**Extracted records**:
----------------

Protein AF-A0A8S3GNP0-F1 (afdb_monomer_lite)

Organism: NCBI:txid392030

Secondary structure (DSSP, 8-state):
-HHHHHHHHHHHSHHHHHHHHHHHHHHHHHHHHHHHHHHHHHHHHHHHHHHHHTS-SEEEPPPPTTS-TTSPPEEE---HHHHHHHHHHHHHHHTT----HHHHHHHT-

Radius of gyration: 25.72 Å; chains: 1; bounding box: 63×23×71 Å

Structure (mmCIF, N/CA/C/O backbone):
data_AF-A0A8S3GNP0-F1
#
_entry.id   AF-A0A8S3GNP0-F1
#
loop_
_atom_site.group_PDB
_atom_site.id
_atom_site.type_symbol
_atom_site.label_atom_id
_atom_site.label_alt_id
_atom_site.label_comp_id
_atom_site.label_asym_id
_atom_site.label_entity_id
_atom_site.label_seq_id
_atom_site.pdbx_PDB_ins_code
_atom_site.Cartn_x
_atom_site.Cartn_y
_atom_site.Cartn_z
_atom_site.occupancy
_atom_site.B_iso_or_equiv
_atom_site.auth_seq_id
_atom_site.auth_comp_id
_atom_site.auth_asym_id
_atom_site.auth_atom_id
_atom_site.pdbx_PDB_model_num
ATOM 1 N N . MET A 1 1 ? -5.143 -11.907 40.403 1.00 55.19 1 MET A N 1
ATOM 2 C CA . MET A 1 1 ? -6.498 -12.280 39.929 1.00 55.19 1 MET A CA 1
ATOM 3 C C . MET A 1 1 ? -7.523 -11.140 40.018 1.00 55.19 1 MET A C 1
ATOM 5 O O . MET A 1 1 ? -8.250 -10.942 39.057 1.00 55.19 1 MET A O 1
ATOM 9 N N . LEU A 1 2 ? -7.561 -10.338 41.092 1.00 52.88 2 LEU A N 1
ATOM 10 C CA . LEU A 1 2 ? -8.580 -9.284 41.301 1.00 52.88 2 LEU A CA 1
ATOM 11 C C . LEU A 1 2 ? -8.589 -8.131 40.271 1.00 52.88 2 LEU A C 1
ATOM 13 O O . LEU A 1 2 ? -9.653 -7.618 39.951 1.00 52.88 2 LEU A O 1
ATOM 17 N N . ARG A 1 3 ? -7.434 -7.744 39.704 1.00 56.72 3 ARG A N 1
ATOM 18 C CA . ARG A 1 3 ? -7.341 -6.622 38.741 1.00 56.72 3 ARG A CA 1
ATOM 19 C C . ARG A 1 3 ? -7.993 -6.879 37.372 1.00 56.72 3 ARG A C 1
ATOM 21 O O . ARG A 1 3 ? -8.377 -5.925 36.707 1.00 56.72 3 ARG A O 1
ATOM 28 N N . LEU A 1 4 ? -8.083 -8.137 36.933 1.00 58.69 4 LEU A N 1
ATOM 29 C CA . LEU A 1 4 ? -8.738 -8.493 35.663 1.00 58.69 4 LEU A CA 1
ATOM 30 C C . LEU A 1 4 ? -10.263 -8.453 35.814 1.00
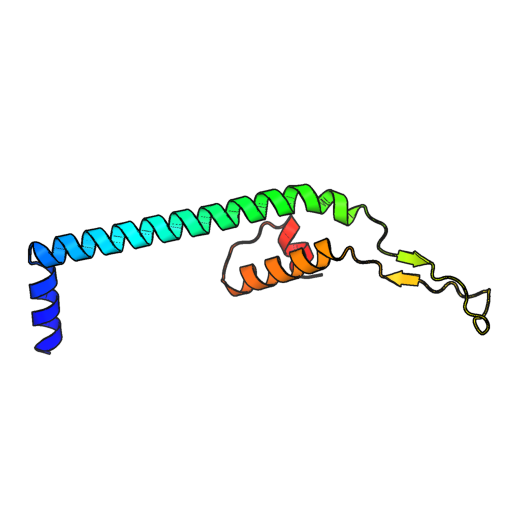 58.69 4 LEU A C 1
ATOM 32 O O . LEU A 1 4 ? -10.935 -7.822 35.007 1.00 58.69 4 LEU A O 1
ATOM 36 N N . HIS A 1 5 ? -10.774 -8.997 36.919 1.00 59.75 5 HIS A N 1
ATOM 37 C CA . HIS A 1 5 ? -12.200 -9.014 37.243 1.00 59.75 5 HIS A CA 1
ATOM 38 C C . HIS A 1 5 ? -12.781 -7.600 37.409 1.00 59.75 5 HIS A C 1
ATOM 40 O O . HIS A 1 5 ? -13.886 -7.326 36.951 1.00 59.75 5 HIS A O 1
ATOM 46 N N . THR A 1 6 ? -12.030 -6.662 38.000 1.00 62.41 6 THR A N 1
ATOM 47 C CA . THR A 1 6 ? -12.463 -5.257 38.098 1.00 62.41 6 THR A CA 1
ATOM 48 C C . THR A 1 6 ? -12.444 -4.533 36.750 1.00 62.41 6 THR A C 1
ATOM 50 O O . THR A 1 6 ? -13.324 -3.717 36.484 1.00 62.41 6 THR A O 1
ATOM 53 N N . LYS A 1 7 ? -11.486 -4.851 35.868 1.00 62.00 7 LYS A N 1
ATOM 54 C CA . LYS A 1 7 ? -11.410 -4.295 34.507 1.00 62.00 7 LYS A CA 1
ATOM 55 C C . LYS A 1 7 ? -12.544 -4.817 33.616 1.00 62.00 7 LYS A C 1
ATOM 57 O O . LYS A 1 7 ? -13.124 -4.046 32.856 1.00 62.00 7 LYS A O 1
ATOM 62 N N . GLU A 1 8 ? -12.893 -6.094 33.736 1.00 63.94 8 GLU A N 1
ATOM 63 C CA . GLU A 1 8 ? -14.034 -6.703 33.041 1.00 63.94 8 GLU A CA 1
ATOM 64 C C . GLU A 1 8 ? -15.372 -6.155 33.546 1.00 63.94 8 GLU A C 1
ATOM 66 O O . GLU A 1 8 ? -16.220 -5.793 32.732 1.00 63.94 8 GLU A O 1
ATOM 71 N N . ALA A 1 9 ? -15.536 -5.992 34.863 1.00 64.75 9 ALA A N 1
ATOM 72 C CA . ALA A 1 9 ? -16.725 -5.370 35.444 1.00 64.75 9 ALA A CA 1
ATOM 73 C C . ALA A 1 9 ? -16.916 -3.917 34.962 1.00 64.75 9 ALA A C 1
ATOM 75 O O . ALA A 1 9 ? -18.026 -3.529 34.602 1.00 64.75 9 ALA A O 1
ATOM 76 N N . LEU A 1 10 ? -15.832 -3.134 34.861 1.00 67.44 10 LEU A N 1
ATOM 77 C CA . LEU A 1 10 ? -15.850 -1.780 34.290 1.00 67.44 10 LEU A CA 1
ATOM 78 C C . LEU A 1 10 ? -16.235 -1.769 32.804 1.00 67.44 10 LEU A C 1
ATOM 80 O O . LEU A 1 10 ? -16.975 -0.886 32.380 1.00 67.44 10 LEU A O 1
ATOM 84 N N . MET A 1 11 ? -15.805 -2.758 32.017 1.00 68.88 11 MET A N 1
ATOM 85 C CA . MET A 1 11 ? -16.189 -2.893 30.602 1.00 68.88 11 MET A CA 1
ATOM 86 C C . MET A 1 11 ? -17.665 -3.267 30.401 1.00 68.88 11 MET A C 1
ATOM 88 O O . MET A 1 11 ? -18.213 -3.016 29.327 1.00 68.88 11 MET A O 1
ATOM 92 N N . GLN A 1 12 ? -18.313 -3.855 31.412 1.00 74.69 12 GLN A N 1
ATOM 93 C CA . GLN A 1 12 ? -19.746 -4.164 31.380 1.00 74.69 12 GLN A CA 1
ATOM 94 C C . GLN A 1 12 ? -20.640 -2.995 31.810 1.00 74.69 12 GLN A C 1
ATOM 96 O O . GLN A 1 12 ? -21.849 -3.035 31.566 1.00 74.69 12 GLN A O 1
ATOM 101 N N . THR A 1 13 ? -20.064 -1.940 32.395 1.00 83.62 13 THR A N 1
ATOM 102 C CA . THR A 1 13 ? -20.796 -0.695 32.663 1.00 83.62 13 THR A CA 1
ATOM 103 C C . THR A 1 13 ? -21.193 0.000 31.362 1.00 83.62 13 THR A C 1
ATOM 105 O O . THR A 1 13 ? -20.553 -0.181 30.325 1.00 83.62 13 THR A O 1
ATOM 108 N N . GLU A 1 14 ? -22.235 0.829 31.412 1.00 81.62 14 GLU A N 1
ATOM 109 C CA . GLU A 1 14 ? -22.697 1.600 30.251 1.00 81.62 14 GLU A CA 1
ATOM 110 C C . GLU A 1 14 ? -21.576 2.472 29.659 1.00 81.62 14 GLU A C 1
ATOM 112 O O . GLU A 1 14 ? -21.358 2.488 28.449 1.00 81.62 14 GLU A O 1
ATOM 117 N N . LEU A 1 15 ? -20.766 3.092 30.525 1.00 81.88 15 LEU A N 1
ATOM 118 C CA . LEU A 1 15 ? -19.581 3.850 30.126 1.00 81.88 15 LEU A CA 1
ATOM 119 C C . LEU A 1 15 ? -18.532 2.960 29.433 1.00 81.88 15 LEU A C 1
ATOM 121 O O . LEU A 1 15 ? -17.988 3.334 28.396 1.00 81.88 15 LEU A O 1
ATOM 125 N N . GLY A 1 16 ? -18.274 1.759 29.959 1.00 82.56 16 GLY A N 1
ATOM 126 C CA . GLY A 1 16 ? -17.361 0.786 29.350 1.00 82.56 16 GLY A CA 1
ATOM 127 C C . GLY A 1 16 ? -17.819 0.309 27.968 1.00 82.56 16 GLY A C 1
ATOM 128 O O . GLY A 1 16 ? -17.008 0.218 27.043 1.00 82.56 16 GLY A O 1
ATOM 129 N N . LYS A 1 17 ? -19.126 0.080 27.789 1.00 86.19 17 LYS A N 1
ATOM 130 C CA . LYS A 1 17 ? -19.728 -0.267 26.491 1.00 86.19 17 LYS A CA 1
ATOM 131 C C . LYS A 1 17 ? -19.597 0.872 25.483 1.00 86.19 17 LYS A C 1
ATOM 133 O O . LYS A 1 17 ? -19.209 0.618 24.340 1.00 86.19 17
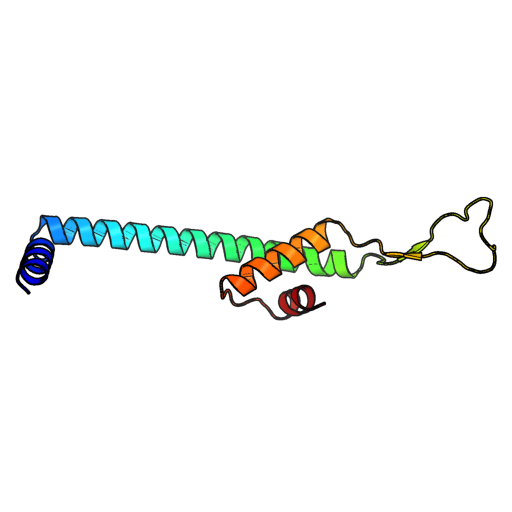 LYS A O 1
ATOM 138 N N . GLN A 1 18 ? -19.852 2.113 25.901 1.00 86.88 18 GLN A N 1
ATOM 139 C CA . GLN A 1 18 ? -19.672 3.293 25.053 1.00 86.88 18 GLN A CA 1
ATOM 140 C C . GLN A 1 18 ? -18.213 3.453 24.623 1.00 86.88 18 GLN A C 1
ATOM 142 O O . GLN A 1 18 ? -17.939 3.545 23.428 1.00 86.88 18 GLN A O 1
ATOM 147 N N . ILE A 1 19 ? -17.265 3.371 25.558 1.00 85.75 19 ILE A N 1
ATOM 148 C CA . ILE A 1 19 ? -15.831 3.438 25.253 1.00 85.75 19 ILE A CA 1
ATOM 149 C C . ILE A 1 19 ? -15.428 2.325 24.275 1.00 85.75 19 ILE A C 1
ATOM 151 O O . ILE A 1 19 ? -14.778 2.596 23.265 1.00 85.75 19 ILE A O 1
ATOM 155 N N . LYS A 1 20 ? -15.864 1.080 24.507 1.00 86.56 20 LYS A N 1
ATOM 156 C CA . LYS A 1 20 ? -15.603 -0.041 23.593 1.00 86.56 20 LYS A CA 1
ATOM 157 C C . LYS A 1 20 ? -16.167 0.221 22.195 1.00 86.56 20 LYS A C 1
ATOM 159 O O . LYS A 1 20 ? -15.469 -0.019 21.214 1.00 86.56 20 LYS A O 1
ATOM 164 N N . SER A 1 21 ? -17.400 0.719 22.088 1.00 88.44 21 SER A N 1
ATOM 165 C CA . SER A 1 21 ? -18.007 1.054 20.793 1.00 88.44 21 SER A CA 1
ATOM 166 C C . SER A 1 21 ? -17.232 2.148 20.058 1.00 88.44 21 SER A C 1
ATOM 168 O O . SER A 1 21 ? -17.025 2.033 18.852 1.00 88.44 21 SER A O 1
ATOM 170 N N . TYR A 1 22 ? -16.731 3.151 20.783 1.00 91.25 22 TYR A N 1
ATOM 1
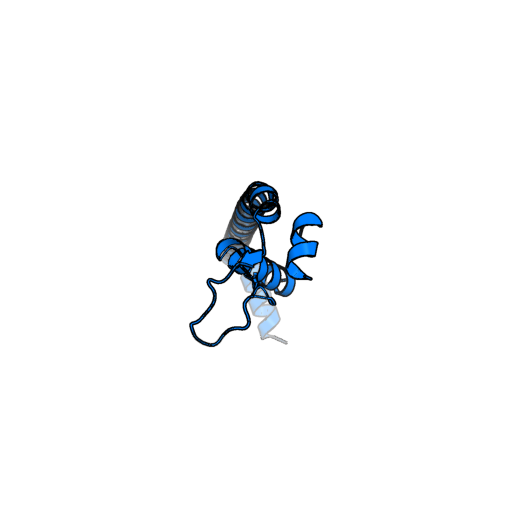71 C CA . TYR A 1 22 ? -15.915 4.218 20.222 1.00 91.25 22 TYR A CA 1
ATOM 172 C C . TYR A 1 22 ? -14.596 3.675 19.670 1.00 91.25 22 TYR A C 1
ATOM 174 O O . TYR A 1 22 ? -14.290 3.902 18.503 1.00 91.25 22 TYR A O 1
ATOM 182 N N . TYR A 1 23 ? -13.855 2.889 20.457 1.00 91.62 23 TYR A N 1
ATOM 183 C CA . TYR A 1 23 ? -12.612 2.268 19.989 1.00 91.62 23 TYR A CA 1
ATOM 184 C C . TYR A 1 23 ? -12.841 1.331 18.803 1.00 91.62 23 TYR A C 1
ATOM 186 O O . TYR A 1 23 ? -12.063 1.349 17.856 1.00 91.62 23 TYR A O 1
ATOM 194 N N . LEU A 1 24 ? -13.920 0.542 18.815 1.00 94.56 24 LEU A N 1
ATOM 195 C CA . LEU A 1 24 ? -14.268 -0.314 17.680 1.00 94.56 24 LEU A CA 1
ATOM 196 C C . LEU A 1 24 ? -14.605 0.498 16.431 1.00 94.56 24 LEU A C 1
ATOM 198 O O . LEU A 1 24 ? -14.241 0.087 15.334 1.00 94.56 24 LEU A O 1
ATOM 202 N N . ARG A 1 25 ? -15.294 1.631 16.580 1.00 95.50 25 ARG A N 1
ATOM 203 C CA . ARG A 1 25 ? -15.576 2.536 15.466 1.00 95.50 25 ARG A CA 1
ATOM 204 C C . ARG A 1 25 ? -14.281 3.104 14.894 1.00 95.50 25 ARG A C 1
ATOM 206 O O . ARG A 1 25 ? -14.060 2.962 13.699 1.00 95.50 25 ARG A O 1
ATOM 213 N N . VAL A 1 26 ? -13.409 3.644 15.744 1.00 95.81 26 VAL A N 1
ATOM 214 C CA . VAL A 1 26 ? -12.109 4.187 15.322 1.00 95.81 26 VAL A CA 1
ATOM 215 C C . VAL A 1 26 ? -11.257 3.112 14.647 1.00 95.81 26 VAL A C 1
ATOM 217 O O . VAL A 1 26 ? -10.714 3.361 13.582 1.00 95.81 26 VAL A O 1
ATOM 220 N N . ALA A 1 27 ? -11.196 1.895 15.194 1.00 93.38 27 ALA A N 1
ATOM 221 C CA . ALA A 1 27 ? -10.454 0.793 14.582 1.00 93.38 27 ALA A CA 1
ATOM 222 C C . ALA A 1 27 ? -10.998 0.417 13.191 1.00 93.38 27 ALA A C 1
ATOM 224 O O . ALA A 1 27 ? -10.224 0.119 12.285 1.00 93.38 27 ALA A O 1
ATOM 225 N N . ARG A 1 28 ? -12.325 0.454 12.994 1.00 94.69 28 ARG A N 1
ATOM 226 C CA . ARG A 1 28 ? -12.934 0.239 11.670 1.00 94.69 28 ARG A CA 1
ATOM 227 C C . ARG A 1 28 ? -12.628 1.380 10.707 1.00 94.69 28 ARG A C 1
ATOM 229 O O . ARG A 1 28 ? -12.348 1.110 9.548 1.00 94.69 28 ARG A O 1
ATOM 236 N N . GLU A 1 29 ? -12.694 2.624 11.173 1.00 95.44 29 GLU A N 1
ATOM 237 C CA . GLU A 1 29 ? -12.369 3.808 10.369 1.00 95.44 29 GLU A CA 1
ATOM 238 C C . GLU A 1 29 ? -10.890 3.798 9.953 1.00 95.44 29 GLU A C 1
ATOM 240 O O . GLU A 1 29 ? -10.592 4.017 8.783 1.00 95.44 29 GLU A O 1
ATOM 245 N N . MET A 1 30 ? -9.979 3.455 10.870 1.00 94.69 30 MET A N 1
ATOM 246 C CA . MET A 1 30 ? -8.550 3.281 10.587 1.00 94.69 30 MET A CA 1
ATOM 247 C C . MET A 1 30 ? -8.318 2.197 9.539 1.00 94.69 30 MET A C 1
ATOM 249 O O . MET A 1 30 ? -7.666 2.460 8.534 1.00 94.69 30 MET A O 1
ATOM 253 N N . LYS A 1 31 ? -8.927 1.019 9.716 1.00 92.44 31 LYS A N 1
ATOM 254 C CA . LYS A 1 31 ? -8.819 -0.062 8.734 1.00 92.44 31 LYS A CA 1
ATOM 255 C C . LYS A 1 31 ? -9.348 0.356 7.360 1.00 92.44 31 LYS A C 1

----------------

Every line above from the line with "ATOM 73 C C" to the line with "ATOM 76 N N", inclusive, must be returned exactly; no other line belongs in the reply.

ATOM 73 C C . ALA A 1 9 ? -16.916 -3.917 34.962 1.00 64.75 9 ALA A C 1
ATOM 75 O O . ALA A 1 9 ? -18.026 -3.529 34.602 1.00 64.75 9 ALA A O 1
ATOM 76 N N . LEU A 1 10 ? -15.832 -3.134 34.861 1.00 67.44 10 LEU A N 1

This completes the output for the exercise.